Сейчас народ очень озабочен тем, чтобы не стало хуже. Вообще, есть ощущение, что будущее в какой бы то ни было форме влечет за собой некие неприятности и ухудшения того, что есть. Общая тенденция заключается в том, чтобы как‑то удержаться и сохранить то, что есть. Иными словами, сейчас актуальны спасение от будущего, сохранение статус-кво и какая‑то защита от надвигающихся опасностей — будь то экономические катастрофы, экологический кризис, нарастание напряженности, возникновение новой безработицы; у всех есть ощущение, что, скорее всего, будет хуже.
М.С.: Интересно, что само слово «кризис», выбранное в качестве официальной характеристики сложившейся ситуации, чисто семантически смягчает положение: то есть у нас не катастрофа, но, скажем так, неприятности. Кризис предполагает выход, но не спасение.
Б.Г.: Да, но при этом никаких надежд, связанных с кризисом, сейчас нет. Раньше все‑таки присутствовала вера в спасительную силу кризиса, думали, что это некое испытание для капитализма и экономики, пройдя которое, они выйдут более бодрыми и ревитализирующимися, — может быть, какой‑то революционный будет выход. Сейчас нет такого ощущения. Сейчас все с удовлетворением отмечают то обстоятельство, что экономика вышла на докризисный уровень. Мне кажется, присутствует сильное желание стабилизации того, что есть. <...> Мне кажется, что современное сознание вообще рассчитано на защиту от всяких напастей. Если говорить о начале века, это было время, направленное в будущее. Будущее рисовалось как нечто, дающее огромные шансы, в будущее хотелось идти. Сейчас в будущее не хочется идти вообще никому. Все хотят от будущего в разных его вариантах защититься, ну или как минимум перейти в него с наименьшими потерями.
<...>
С одной стороны, налицо рост национальной и религиозной идентификации сравнительно с тем, как было еще недавно, 10 – 20 лет назад; это заметно абсолютно везде. С другой стороны, эта идентификация становится все более и более бессодержательной — то есть, например, ты можешь назвать себя французом или исламистом, но при этом очевидно, что исламисты ничего не знают про ислам и абсолютно невежественны в сфере идеологии, а люди, которые говорят, что они за Францию, имеют такое же смутное представление об этой стране. Абсолютно бессодержательная идентификация тем не менее дает возможность создать оборонную ситуацию — мы видели, как это все происходило в Югославии.
<...>
<...> искусство все более и более хочет быть полезным и интегрированным в социальную ткань. Художники устали от роли автономных и независимых творцов <...> они видят, что искусство находятся в кризисе, и если они не хотят перейти на производство предметов роскоши — а многие этого не хотят, — тогда им приходится продемонстрировать полезность в одном отношении или другом. Сейчас это практически массовая тенденция.
<...>
<...> что такое философия в очень упрощенном виде, на уровне практическом? Это убедительная речь. Сейчас же убедить никого ни в чем нельзя.
М.С.: Почему же?
Б.Г.: Потому что каждый имеет свое мнение. Сейчас демократический тренинг привел к тому, что люди всерьез считают, что у них есть мнение по всем основным вопросам.

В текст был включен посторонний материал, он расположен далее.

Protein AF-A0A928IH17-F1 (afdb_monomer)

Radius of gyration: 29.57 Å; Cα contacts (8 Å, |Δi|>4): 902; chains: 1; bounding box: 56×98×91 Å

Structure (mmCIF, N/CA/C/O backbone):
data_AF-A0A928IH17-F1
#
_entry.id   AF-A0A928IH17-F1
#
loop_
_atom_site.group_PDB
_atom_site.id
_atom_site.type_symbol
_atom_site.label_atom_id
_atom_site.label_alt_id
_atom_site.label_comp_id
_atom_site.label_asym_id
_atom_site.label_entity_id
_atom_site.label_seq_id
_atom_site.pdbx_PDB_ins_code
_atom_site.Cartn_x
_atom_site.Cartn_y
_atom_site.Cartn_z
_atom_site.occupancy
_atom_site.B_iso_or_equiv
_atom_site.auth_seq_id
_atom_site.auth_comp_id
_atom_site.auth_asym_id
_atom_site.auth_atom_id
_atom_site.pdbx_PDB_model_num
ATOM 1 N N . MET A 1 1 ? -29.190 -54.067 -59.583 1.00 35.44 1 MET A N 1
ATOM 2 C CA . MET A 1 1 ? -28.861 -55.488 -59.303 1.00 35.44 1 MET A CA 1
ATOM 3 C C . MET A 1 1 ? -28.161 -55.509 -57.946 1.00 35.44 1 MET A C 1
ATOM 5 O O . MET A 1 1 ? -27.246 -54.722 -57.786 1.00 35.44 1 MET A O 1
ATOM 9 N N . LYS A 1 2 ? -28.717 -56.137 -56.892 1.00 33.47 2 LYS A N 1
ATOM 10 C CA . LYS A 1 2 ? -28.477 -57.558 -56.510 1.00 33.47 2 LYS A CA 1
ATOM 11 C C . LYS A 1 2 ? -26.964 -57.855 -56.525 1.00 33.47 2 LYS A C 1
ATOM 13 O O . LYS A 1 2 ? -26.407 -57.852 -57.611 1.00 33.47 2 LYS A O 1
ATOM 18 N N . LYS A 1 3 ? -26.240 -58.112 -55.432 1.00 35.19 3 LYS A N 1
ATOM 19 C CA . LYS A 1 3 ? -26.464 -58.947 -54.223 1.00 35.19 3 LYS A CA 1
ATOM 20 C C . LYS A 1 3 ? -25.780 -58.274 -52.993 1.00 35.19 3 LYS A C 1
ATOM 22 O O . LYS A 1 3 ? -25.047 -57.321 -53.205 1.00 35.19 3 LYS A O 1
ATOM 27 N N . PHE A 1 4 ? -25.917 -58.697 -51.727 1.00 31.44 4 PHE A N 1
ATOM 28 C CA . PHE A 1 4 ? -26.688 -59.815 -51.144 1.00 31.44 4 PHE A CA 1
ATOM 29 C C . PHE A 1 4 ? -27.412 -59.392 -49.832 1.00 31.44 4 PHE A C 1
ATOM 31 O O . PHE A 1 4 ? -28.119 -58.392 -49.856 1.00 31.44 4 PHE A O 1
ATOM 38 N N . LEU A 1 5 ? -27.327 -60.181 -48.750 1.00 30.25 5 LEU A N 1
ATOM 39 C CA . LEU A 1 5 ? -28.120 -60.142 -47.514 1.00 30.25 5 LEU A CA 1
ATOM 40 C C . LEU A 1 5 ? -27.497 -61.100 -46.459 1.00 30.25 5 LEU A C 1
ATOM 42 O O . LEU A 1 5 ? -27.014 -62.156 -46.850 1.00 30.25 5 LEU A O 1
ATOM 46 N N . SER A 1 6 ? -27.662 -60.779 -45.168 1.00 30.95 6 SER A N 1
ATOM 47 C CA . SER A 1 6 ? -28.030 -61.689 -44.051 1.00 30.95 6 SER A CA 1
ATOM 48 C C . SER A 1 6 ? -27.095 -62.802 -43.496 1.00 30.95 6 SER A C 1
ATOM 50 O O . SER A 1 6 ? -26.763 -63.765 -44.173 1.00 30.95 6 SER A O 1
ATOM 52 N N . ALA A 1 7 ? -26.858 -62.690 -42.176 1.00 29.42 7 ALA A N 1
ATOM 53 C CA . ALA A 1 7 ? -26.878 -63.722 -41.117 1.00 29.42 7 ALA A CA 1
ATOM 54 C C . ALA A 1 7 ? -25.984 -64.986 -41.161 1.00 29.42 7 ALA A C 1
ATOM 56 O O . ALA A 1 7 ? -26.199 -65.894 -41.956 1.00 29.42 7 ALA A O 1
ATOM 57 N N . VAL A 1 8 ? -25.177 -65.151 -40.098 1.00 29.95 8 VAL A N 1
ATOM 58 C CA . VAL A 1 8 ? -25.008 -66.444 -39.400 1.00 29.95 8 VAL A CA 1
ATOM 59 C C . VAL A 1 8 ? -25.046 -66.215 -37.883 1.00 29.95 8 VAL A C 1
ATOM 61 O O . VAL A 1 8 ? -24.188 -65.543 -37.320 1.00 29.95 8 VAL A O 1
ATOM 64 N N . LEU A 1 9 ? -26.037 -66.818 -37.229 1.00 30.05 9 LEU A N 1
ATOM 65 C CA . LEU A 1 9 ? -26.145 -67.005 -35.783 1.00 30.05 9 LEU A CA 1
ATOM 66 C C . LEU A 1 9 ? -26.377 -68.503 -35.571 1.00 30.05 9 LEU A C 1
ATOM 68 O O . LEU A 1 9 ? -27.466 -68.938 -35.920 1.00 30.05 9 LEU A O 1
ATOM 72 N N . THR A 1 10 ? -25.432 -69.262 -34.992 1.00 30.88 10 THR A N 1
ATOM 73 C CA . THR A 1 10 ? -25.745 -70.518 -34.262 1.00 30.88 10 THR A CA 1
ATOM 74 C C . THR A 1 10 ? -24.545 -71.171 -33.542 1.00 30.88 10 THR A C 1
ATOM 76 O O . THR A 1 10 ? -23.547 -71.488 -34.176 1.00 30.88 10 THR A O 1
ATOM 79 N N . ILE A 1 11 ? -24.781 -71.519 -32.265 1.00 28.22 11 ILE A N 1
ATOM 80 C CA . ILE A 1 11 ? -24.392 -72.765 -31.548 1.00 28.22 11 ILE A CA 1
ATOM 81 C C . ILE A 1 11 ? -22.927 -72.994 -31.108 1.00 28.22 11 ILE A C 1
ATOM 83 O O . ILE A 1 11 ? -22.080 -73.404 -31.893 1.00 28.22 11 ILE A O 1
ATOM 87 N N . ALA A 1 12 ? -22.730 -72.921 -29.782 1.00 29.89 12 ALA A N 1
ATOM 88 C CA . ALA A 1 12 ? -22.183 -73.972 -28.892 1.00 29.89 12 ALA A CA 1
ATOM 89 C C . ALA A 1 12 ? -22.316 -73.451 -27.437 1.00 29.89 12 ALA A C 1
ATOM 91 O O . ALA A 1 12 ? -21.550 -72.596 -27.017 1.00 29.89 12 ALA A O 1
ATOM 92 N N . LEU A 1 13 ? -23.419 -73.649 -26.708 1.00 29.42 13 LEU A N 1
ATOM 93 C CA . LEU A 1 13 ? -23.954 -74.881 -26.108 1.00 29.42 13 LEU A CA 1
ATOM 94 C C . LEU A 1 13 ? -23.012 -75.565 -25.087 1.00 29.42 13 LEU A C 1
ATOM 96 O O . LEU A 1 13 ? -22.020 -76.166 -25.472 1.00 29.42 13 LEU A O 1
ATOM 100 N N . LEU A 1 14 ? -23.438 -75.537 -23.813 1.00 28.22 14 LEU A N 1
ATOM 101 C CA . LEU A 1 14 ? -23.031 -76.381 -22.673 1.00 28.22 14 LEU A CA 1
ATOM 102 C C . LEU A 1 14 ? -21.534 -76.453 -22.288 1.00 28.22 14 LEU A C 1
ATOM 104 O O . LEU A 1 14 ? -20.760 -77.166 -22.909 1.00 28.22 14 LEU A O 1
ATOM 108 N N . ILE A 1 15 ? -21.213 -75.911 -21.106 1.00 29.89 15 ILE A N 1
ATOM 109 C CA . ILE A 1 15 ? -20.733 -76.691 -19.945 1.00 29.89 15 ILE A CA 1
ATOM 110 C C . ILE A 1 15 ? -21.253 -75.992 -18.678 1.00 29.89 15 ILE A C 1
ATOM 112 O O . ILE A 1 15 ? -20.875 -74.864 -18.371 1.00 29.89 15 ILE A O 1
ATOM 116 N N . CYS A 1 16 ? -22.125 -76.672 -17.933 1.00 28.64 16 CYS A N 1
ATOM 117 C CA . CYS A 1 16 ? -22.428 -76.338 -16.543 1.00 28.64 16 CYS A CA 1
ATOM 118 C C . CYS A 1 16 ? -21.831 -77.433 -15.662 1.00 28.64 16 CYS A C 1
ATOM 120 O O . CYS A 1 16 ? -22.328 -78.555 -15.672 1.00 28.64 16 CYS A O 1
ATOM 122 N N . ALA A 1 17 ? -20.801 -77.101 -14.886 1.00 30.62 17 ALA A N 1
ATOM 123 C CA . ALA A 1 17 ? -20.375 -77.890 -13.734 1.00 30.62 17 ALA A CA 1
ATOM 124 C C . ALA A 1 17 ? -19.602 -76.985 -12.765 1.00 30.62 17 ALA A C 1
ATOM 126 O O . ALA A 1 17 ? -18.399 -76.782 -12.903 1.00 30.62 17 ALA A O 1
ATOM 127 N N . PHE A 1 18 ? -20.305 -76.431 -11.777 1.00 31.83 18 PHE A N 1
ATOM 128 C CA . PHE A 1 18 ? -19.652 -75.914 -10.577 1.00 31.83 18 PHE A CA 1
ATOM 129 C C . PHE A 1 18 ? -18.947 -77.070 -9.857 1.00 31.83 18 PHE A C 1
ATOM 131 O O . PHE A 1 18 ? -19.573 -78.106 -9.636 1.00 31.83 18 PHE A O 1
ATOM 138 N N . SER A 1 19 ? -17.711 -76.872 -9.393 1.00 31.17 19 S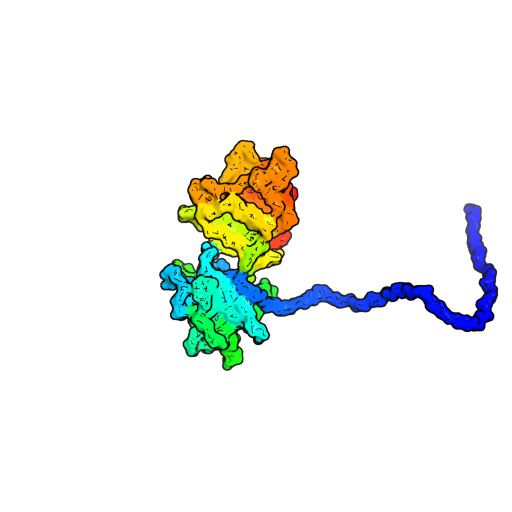ER A N 1
ATOM 139 C CA . SER A 1 19 ? -17.386 -77.066 -7.967 1.00 31.17 19 SER A CA 1
ATOM 140 C C . SER A 1 19 ? -15.924 -76.737 -7.612 1.00 31.17 19 SER A C 1
ATOM 142 O O . SER A 1 19 ? -14.988 -77.278 -8.187 1.00 31.17 19 SER A O 1
ATOM 144 N N . ASN A 1 20 ? -15.796 -75.934 -6.549 1.00 30.78 20 ASN A N 1
ATOM 145 C CA . ASN A 1 20 ? -14.730 -75.925 -5.533 1.00 30.78 20 ASN A CA 1
ATOM 146 C C . ASN A 1 20 ? -13.456 -75.055 -5.700 1.00 30.78 20 ASN A C 1
ATOM 148 O O . ASN A 1 20 ? -12.465 -75.447 -6.299 1.00 30.78 20 ASN A O 1
ATOM 152 N N . LEU A 1 21 ? -13.492 -73.953 -4.930 1.00 30.09 21 LEU A N 1
ATOM 153 C CA . LEU A 1 21 ? -12.441 -73.396 -4.051 1.00 30.09 21 LEU A CA 1
ATOM 154 C C . LEU A 1 21 ? -11.187 -72.710 -4.650 1.00 30.09 21 LEU A C 1
ATOM 156 O O . LEU A 1 21 ? -10.119 -73.294 -4.788 1.00 30.09 21 LEU A O 1
ATOM 160 N N . THR A 1 22 ? -11.325 -71.392 -4.840 1.00 30.61 22 THR A N 1
ATOM 161 C CA . THR A 1 22 ? -10.509 -70.308 -4.225 1.00 30.61 22 THR A CA 1
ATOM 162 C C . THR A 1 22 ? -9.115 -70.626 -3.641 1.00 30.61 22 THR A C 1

М.С.: Когда это случилось?
Б.Г.: Это началось где‑то в середине XIX века и связано с секуляризацией, но еще, конечно, с двумя другими факторами — расширением рыночных возможностей и осознанием человеком своей сущности как потребителя. И пониманием политической зоны сферы потребления — то есть ты получаешь список партий и потребляешь одну из них, как в супермаркете. Человек позиционирует себя как суверенного субъекта выбора, который осуществляется на основании его мнения, что вон то масло лучше, чем вот это. И он вовсе не ждет, чтобы кто‑то приходил и его переубеждал. Поэтому философия в традиционном смысле, которая ставит под вопрос мнение и равенство мнений, которая считает, что некоторые мнения лучше, чем другие, неприемлема для современной культуры. Философы стали искать вместо общего мнения общее переживание: это, например, карнавал или война, революция, какие‑то потрясения, в которых все участвуют в равной степени. Или, например, тот же самый финансовый кризис, как сейчас. То есть ты можешь начать аргументировать или начать дискурс не на базе разума и логики, как это было раньше, а на базе определенных событий, которые ты разделяешь с другими, поскольку живешь с ними в одно и то же время. <...> То есть такая артикуляционная возможность есть: некое сообщество живущих, населения Земли живет после какого‑то времени. Оно не живет сейчас, поскольку что такое «сейчас», неизвестно; оно не живет будущим, потому что от будущего одни неприятности, но оно существует после какого‑то момента — после того, как рухнули башни-близнецы, после айфона, после интернета и т. д. И это ощущение «жизни после чего‑то» дает возможности единого артикуляционного пространства. Раньше подобными объединяющими факторами служили революция или карнавал (что одно и то же), а сейчас это скорее мирная жизнь после чего‑то.
<...>
На самом деле все хотят работать и быть нужными.
Проблема заключается в том, что мы действительно наблюдаем новую волну пролетаризации: это пролетаризация умственного труда. Люди становятся пролетариями, чтобы избавиться от гнета бессмысленной культуры. Первая индустриальная революция была связана с индустриализацией физического труда, а вторая — с индустриализацией труда умственного. То есть люди хотят стать пролетариями, но проблема заключается в том, что, с одной стороны, есть давление экономическое и политическое, но с другой — есть искреннее желание самопролетаризироваться. Маркс описывал всякие ужасы пролетаризации, но люди тем не менее приезжали из деревни, чтобы пролетаризироваться. Они не хотели больше жить в деревне. Сейчас культура, искусство, наука как раз и представляются такой жизнью в деревне — ты живешь где‑то на отшибе, читаешь какую‑то фигню или что‑то рисуешь, но это никому не нужно, включая тебя самого, и это вызывает чувство глубокой депрессии. Поэтому люди хотят пролетаризироваться, чтобы включиться во что‑то, работать вместе с другими. Это, конечно, эксплуатация, но люди хотят, чтобы их эксплуатировали. Им это нравится.